Authorization and Authentication
Both the terms are often used in conjunction with each other in terms of security, especially when it comes to gaining access to the system. Both are very crucial topics often associated with the web as key pieces of its service infrastructure. However, both the terms are very different with totally different concepts. While it’s true that they are often used in the same context with the same tool, they are completely distinct from each other.
There’s a big difference between gaining successful entrance to the king’s castle (Authentication) and what you are allowed to do once you are inside (Authorization). Chances are, as a visitor, your actions and movement will be restricted and for good reason. Just because you got through that big iron door does not mean you are allowed to do whatever you please.
Authentication means confirming your own identity, while authorization means granting access to the system. In simple terms, authentication is the process of verifying who you are, while authorization is the process of verifying what you have access to.
What Is Authentication ?
Authentication is the process of verifying the identity of a user by obtaining some sort of credentials and using those credentials to verify the user’s identity. If the credentials are valid, the authorization process starts. Authentication process always proceeds to Authorization process.
You were probably already familiar with the process of authentication, because most of us perform it most every day, whether at work (logging onto your PC) or at home (logging into a website). The truth is, in order to access most “things” that face the Internet, you have to prove who you are by supplying credentials. However, once you authenticate, there are many decisions that happen seamlessly in the background, thanks to the secret powers of an administrator.
Authentication factors determine the various elements the system use to verify one’s identity prior to granting him access to anything from accessing a file to requesting a bank transaction. A user’s identity can be determined by what he knows, what he has, or what he is. When it comes to security, at least two or all the three authentication factors must be verified in order to grant someone access to the system.
What Is Authorization ?
Authorization is the process of allowing an authenticated users to access the resources by checking whether the user has access rights to the system. Authorization helps you to control access rights by granting or denying specific permissions to an authenticated user.
Authorization, on the other hand, occurs after your identity is successfully authenticated by the system, which ultimately gives you full permission to access the resources such as information, files, databases, funds, locations, almost anything. In simple terms, authorization determines your ability to access the system and up to what extent. Once your identity is verified by the system after successful authentication, you are then authorized to access the resources of the system.

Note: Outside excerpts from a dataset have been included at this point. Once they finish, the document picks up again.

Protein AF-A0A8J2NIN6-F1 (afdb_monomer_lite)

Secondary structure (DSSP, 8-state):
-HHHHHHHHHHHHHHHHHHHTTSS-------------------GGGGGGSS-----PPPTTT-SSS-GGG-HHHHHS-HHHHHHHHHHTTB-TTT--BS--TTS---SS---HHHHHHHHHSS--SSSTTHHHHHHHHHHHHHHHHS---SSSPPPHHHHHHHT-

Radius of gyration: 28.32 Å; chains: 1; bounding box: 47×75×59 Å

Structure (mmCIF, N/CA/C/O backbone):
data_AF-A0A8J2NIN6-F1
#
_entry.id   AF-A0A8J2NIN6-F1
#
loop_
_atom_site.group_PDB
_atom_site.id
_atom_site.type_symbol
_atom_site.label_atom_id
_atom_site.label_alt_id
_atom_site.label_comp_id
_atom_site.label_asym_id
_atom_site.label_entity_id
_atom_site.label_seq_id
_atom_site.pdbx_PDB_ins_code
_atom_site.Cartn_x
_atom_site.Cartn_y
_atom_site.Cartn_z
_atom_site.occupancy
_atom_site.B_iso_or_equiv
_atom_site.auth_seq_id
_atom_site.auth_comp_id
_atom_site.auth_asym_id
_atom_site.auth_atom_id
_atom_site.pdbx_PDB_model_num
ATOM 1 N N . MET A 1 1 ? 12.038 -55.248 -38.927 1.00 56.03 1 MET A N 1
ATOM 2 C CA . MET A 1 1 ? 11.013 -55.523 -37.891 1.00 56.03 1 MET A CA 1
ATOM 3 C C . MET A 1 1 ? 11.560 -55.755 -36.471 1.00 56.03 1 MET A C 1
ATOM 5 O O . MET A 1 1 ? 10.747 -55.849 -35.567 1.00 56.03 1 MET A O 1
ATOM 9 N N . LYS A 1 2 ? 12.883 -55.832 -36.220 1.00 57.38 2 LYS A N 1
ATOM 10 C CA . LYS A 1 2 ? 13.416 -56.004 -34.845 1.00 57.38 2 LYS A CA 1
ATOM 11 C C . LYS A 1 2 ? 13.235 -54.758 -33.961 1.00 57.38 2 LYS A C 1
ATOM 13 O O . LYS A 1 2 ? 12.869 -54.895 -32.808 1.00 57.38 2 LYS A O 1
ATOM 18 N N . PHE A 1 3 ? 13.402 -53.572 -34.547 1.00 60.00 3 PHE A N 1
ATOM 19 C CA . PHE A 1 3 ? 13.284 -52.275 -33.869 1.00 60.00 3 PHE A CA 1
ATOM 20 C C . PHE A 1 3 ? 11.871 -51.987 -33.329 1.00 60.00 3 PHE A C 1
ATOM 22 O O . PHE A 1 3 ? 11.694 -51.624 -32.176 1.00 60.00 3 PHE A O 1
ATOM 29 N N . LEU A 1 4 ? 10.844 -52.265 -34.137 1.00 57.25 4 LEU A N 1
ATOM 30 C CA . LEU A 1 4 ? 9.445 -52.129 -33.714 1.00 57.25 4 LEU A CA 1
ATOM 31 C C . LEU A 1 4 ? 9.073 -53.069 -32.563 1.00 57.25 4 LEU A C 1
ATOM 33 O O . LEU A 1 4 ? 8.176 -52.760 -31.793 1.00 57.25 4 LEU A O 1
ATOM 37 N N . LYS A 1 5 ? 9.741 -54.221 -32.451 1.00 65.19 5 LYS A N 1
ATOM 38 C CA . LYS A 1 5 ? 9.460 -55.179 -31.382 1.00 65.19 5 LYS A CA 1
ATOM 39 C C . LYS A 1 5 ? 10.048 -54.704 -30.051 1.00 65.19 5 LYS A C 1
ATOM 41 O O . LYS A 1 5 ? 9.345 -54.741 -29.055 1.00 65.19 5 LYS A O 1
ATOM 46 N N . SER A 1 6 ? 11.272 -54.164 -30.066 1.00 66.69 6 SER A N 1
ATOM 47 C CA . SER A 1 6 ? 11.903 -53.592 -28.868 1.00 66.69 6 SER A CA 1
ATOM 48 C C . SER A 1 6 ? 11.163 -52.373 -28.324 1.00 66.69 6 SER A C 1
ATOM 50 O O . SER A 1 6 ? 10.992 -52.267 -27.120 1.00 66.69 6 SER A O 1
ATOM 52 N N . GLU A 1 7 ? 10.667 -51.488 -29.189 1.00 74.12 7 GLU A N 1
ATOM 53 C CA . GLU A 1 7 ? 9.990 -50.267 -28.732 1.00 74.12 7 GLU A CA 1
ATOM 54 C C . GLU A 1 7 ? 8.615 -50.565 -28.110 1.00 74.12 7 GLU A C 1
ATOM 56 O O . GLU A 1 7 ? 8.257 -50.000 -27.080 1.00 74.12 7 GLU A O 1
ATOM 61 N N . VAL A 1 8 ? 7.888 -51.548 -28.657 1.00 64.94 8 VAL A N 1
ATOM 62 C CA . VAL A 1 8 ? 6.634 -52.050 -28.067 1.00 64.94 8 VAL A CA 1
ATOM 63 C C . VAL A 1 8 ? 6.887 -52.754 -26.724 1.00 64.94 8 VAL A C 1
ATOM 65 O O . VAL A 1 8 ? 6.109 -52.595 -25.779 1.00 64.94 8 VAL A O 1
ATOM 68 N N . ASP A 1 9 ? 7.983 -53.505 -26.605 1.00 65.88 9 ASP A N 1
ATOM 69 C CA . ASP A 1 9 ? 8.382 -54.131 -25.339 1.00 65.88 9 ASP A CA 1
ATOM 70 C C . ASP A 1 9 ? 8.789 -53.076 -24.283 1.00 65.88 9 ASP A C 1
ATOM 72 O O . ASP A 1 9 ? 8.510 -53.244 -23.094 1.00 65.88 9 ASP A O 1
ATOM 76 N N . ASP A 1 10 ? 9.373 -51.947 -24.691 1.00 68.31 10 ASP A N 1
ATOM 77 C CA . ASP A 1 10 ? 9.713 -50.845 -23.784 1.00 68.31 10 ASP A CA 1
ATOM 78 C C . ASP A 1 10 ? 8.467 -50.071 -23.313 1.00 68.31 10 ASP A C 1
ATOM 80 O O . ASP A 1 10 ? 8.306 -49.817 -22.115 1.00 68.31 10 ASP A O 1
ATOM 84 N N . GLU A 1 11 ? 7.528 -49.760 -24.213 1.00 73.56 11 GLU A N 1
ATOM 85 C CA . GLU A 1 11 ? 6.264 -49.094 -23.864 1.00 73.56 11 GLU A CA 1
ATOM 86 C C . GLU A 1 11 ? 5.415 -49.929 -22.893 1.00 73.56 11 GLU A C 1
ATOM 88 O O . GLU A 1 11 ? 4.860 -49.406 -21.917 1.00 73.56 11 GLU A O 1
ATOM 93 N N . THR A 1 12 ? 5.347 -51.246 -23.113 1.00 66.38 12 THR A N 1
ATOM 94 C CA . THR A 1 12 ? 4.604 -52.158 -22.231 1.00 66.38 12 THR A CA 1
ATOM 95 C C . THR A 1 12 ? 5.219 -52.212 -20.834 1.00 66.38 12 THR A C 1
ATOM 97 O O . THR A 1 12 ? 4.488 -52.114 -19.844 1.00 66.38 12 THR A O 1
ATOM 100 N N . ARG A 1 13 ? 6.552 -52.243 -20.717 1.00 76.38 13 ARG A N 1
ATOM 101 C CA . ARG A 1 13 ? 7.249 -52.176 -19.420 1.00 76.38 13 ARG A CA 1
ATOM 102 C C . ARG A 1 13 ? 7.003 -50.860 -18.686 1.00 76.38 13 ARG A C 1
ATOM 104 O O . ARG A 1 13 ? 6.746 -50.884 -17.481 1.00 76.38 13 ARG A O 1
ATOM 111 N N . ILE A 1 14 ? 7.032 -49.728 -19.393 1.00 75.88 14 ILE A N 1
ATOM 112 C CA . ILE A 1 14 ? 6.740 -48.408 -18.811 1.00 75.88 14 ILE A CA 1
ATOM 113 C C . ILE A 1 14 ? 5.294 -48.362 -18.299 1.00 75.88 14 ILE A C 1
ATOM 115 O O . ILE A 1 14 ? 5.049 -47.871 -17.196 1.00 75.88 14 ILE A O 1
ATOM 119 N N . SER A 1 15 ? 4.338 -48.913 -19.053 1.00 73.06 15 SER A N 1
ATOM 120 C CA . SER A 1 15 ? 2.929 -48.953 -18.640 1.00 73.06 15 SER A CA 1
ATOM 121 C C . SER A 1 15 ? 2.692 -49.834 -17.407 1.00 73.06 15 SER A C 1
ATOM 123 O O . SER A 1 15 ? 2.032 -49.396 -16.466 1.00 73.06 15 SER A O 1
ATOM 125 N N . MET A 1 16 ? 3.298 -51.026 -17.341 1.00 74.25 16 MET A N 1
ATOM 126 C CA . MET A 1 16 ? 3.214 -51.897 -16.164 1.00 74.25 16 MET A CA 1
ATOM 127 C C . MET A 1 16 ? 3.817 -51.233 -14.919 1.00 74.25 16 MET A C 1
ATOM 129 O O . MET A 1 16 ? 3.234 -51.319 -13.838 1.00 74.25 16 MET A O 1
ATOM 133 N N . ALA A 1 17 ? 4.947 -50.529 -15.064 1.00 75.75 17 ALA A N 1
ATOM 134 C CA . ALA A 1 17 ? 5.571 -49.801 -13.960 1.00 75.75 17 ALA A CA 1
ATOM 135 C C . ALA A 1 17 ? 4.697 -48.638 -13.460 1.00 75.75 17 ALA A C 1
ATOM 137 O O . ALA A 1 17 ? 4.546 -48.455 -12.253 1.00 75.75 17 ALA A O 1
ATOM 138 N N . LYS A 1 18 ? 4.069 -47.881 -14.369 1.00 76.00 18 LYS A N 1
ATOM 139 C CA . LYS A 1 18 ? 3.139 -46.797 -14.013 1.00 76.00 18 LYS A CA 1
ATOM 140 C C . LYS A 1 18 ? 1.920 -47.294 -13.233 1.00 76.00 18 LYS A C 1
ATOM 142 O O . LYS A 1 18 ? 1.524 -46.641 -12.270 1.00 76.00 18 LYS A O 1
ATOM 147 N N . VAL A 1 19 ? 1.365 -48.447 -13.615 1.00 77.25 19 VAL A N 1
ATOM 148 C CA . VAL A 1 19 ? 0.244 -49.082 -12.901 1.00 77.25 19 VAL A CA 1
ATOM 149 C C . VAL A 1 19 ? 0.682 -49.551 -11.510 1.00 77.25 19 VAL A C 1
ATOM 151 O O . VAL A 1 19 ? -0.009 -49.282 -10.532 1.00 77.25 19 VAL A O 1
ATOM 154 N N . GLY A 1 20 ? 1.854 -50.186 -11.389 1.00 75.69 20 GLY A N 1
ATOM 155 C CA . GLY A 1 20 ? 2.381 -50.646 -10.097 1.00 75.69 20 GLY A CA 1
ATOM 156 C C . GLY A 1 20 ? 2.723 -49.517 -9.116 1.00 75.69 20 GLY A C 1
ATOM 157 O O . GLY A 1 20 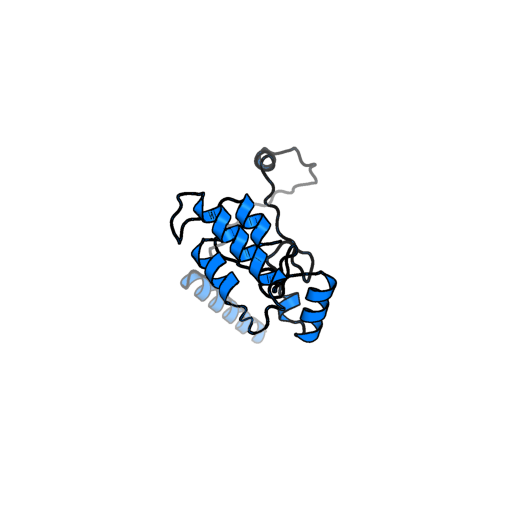? 2.602 -49.700 -7.908 1.00 75.69 20 GLY A O 1
ATOM 158 N N . LEU A 1 21 ? 3.112 -48.344 -9.625 1.00 74.94 21 LEU A N 1
ATOM 159 C CA . LEU A 1 21 ? 3.430 -47.152 -8.828 1.00 74.94 21 LEU A CA 1
ATOM 160 C C . LEU A 1 21 ? 2.217 -46.239 -8.569 1.00 74.94 21 LEU A C 1
ATOM 162 O O . LEU A 1 21 ? 2.376 -45.178 -7.969 1.00 74.94 21 LEU A O 1
ATOM 166 N N . GLY A 1 22 ? 1.016 -46.626 -9.017 1.00 62.56 22 GLY A N 1
ATOM 167 C CA . GLY A 1 22 ? -0.216 -45.858 -8.805 1.00 62.56 22 GLY A CA 1
ATOM 168 C C . GLY A 1 22 ? -0.274 -44.531 -9.569 1.00 62.56 22 GLY A C 1
ATOM 169 O O . GLY A 1 22 ? -1.009 -43.631 -9.175 1.00 62.56 22 GLY A O 1
ATOM 170 N N . LEU A 1 23 ? 0.506 -44.391 -10.646 1.00 66.69 23 LEU A N 1
ATOM 171 C CA . LEU A 1 23 ? 0.564 -43.167 -11.450 1.00 66.69 23 LEU A CA 1
ATOM 172 C C . LEU A 1 23 ? -0.481 -43.137 -12.580 1.00 66.69 23 LEU A C 1
ATOM 174 O O . LEU A 1 23 ? -0.679 -42.079 -13.173 1.00 66.69 23 LEU A O 1
ATOM 178 N N . GLU A 1 24 ? -1.166 -44.253 -12.867 1.00 54.16 24 GLU A N 1
ATOM 179 C CA . GLU A 1 24 ? -2.302 -44.311 -13.802 1.00 54.16 24 GLU A CA 1
ATOM 180 C C . GLU A 1 24 ? -3.401 -45.287 -13.321 1.00 54.16 24 GLU A C 1
ATOM 182 O O . GLU A 1 24 ? -3.108 -46.411 -12.912 1.00 54.16 24 GLU A O 1
ATOM 187 N N . GLU A 1 25 ? -4.673 -44.868 -13.399 1.00 47.53 25 GLU A N 1
ATOM 188 C CA . GLU A 1 25 ? -5.857 -45.706 -13.136 1.00 47.53 25 GLU A CA 1
ATOM 189 C C . GLU A 1 25 ? -6.348 -46.426 -14.416 1.00 47.53 25 GLU A C 1
ATOM 191 O O . GLU A 1 25 ? -6.267 -45.868 -15.519 1.00 47.53 25 GLU A O 1
ATOM 196 N N . PRO A 1 26 ? -6.893 -47.656 -14.315 1.00 39.16 26 PRO A N 1
ATOM 197 C CA . PRO A 1 26 ? -7.270 -48.461 -15.475 1.00 39.16 26 PRO A CA 1
ATOM 198 C C . PRO A 1 26 ? -8.501 -47.910 -16.215 1.00 39.16 26 PRO A C 1
ATOM 200 O O . PRO A 1 26 ? -9.578 -47.726 -15.648 1.00 39.16 26 PRO A O 1
ATOM 203 N N . LYS A 1 27 ? -8.373 -47.727 -17.536 1.00 41.03 27 LYS A N 1
ATOM 204 C CA . LYS A 1 27 ? -9.490 -47.373 -18.425 1.00 41.03 27 LYS A CA 1
ATOM 205 C C . LYS A 1 27 ? -10.390 -48.586 -18.684 1.00 41.03 27 LYS A C 1
ATOM 207 O O . LYS A 1 27 ? -10.044 -49.459 -19.476 1.00 41.03 27 LYS A O 1
ATOM 212 N N . THR A 1 28 ? -11.586 -48.608 -18.099 1.00 31.28 28 THR A N 1
ATOM 213 C CA . THR A 1 28 ? -12.668 -49.524 -18.499 1.00 31.28 28 THR A CA 1
ATOM 214 C C . THR A 1 28 ? -13.553 -48.880 -19.572 1.00 31.28 28 THR A C 1
ATOM 216 O O . THR A 1 28 ? -14.145 -47.826 -19.341 1.00 31.28 28 THR A O 1
ATOM 219 N N . ASN A 1 29 ? -13.675 -49.515 -20.741 1.00 36.75 29 ASN A N 1
ATOM 220 C CA . ASN A 1 29 ? -14.569 -49.089 -21.823 1.00 36.75 29 ASN A CA 1
ATOM 221 C C . ASN A 1 29 ? -16.040 -49.451 -21.522 1.00 36.75 29 ASN A C 1
ATOM 223 O O . ASN A 1 29 ? -16.359 -50.623 -21.335 1.00 36.75 29 ASN A O 1
ATOM 227 N N . LYS A 1 30 ? -16.950 -48.468 -21.584 1.00 34.56 30 LYS A N 1
ATOM 228 C CA . LYS A 1 30 ? -18.387 -48.666 -21.882 1.00 34.56 30 LYS A CA 1
ATOM 229 C C . LYS A 1 30 ? -18.688 -48.195 -23.323 1.00 34.56 30 LYS A C 1
ATOM 231 O O . LYS A 1 30 ? -17.935 -47.372 -23.847 1.00 34.56 30 LYS A O 1
ATOM 236 N N . PRO A 1 31 ? -19.737 -48.714 -23.994 1.00 34.47 31 PRO A N 1
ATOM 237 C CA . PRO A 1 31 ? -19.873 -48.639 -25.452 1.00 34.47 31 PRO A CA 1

Once you authenticate, you are then granted authorization or permissions to perform certain allowed tasks. In most cases, an administrator of that system provides permission through use of controls. What do we mean by allowed? An example would be authenticating to your bank website. Successful authentication will not give you the ability to look into other customer accounts or withdraw money that is not your own. Authentication does not give “keys to the castle”, as you are only authorized to access a room in the castle and not the moat.
To summarize, authentication grants you consideration of sorts. If you can’t authenticate successfully you are no longer going to be considered. The conversation between you and the application you want to access will be very short, resulting in denied access and possibly account lockout.
Authorization however, gives you the actual ability to perform allowed functions once you authenticate. A bank customer representative logged on as a bank employee (and not as a customer) can access many accounts and perform additional functions that you, as a bank customer, cannot and for good reason. Hopefully you now “care” that there is such a thing as authorization and are eager to know more.
What Is The Difference Between Using Cookie, Session, And Token-Based Authentication ?
Cookie is a string that is stored in your web browser. Often it contain a key that identifies you on the server. A session is data containing information about an authenticated user in the server stored in someway like a file or in-memory database. To find it you should have an identifier.
In the session based authentication, the server will create a session for the user after the user logs in. The session id is then stored on a cookie on the user’s browser. While the user stays logged in, the cookie would be sent along with every subsequent request. The server can then compare the session id stored on the cookie against the session information stored in the memory to verify user’s identity and sends response with the corresponding state!
Many web applications use JSON Web Token (JWT) instead of sessions for authentication. In the token based application, the server creates JWT with a secret and sends the JWT to the client. The client stores the JWT (usually in local storage) and includes JWT in the header with every request. The server would then validate the JWT with every request from the client and sends response.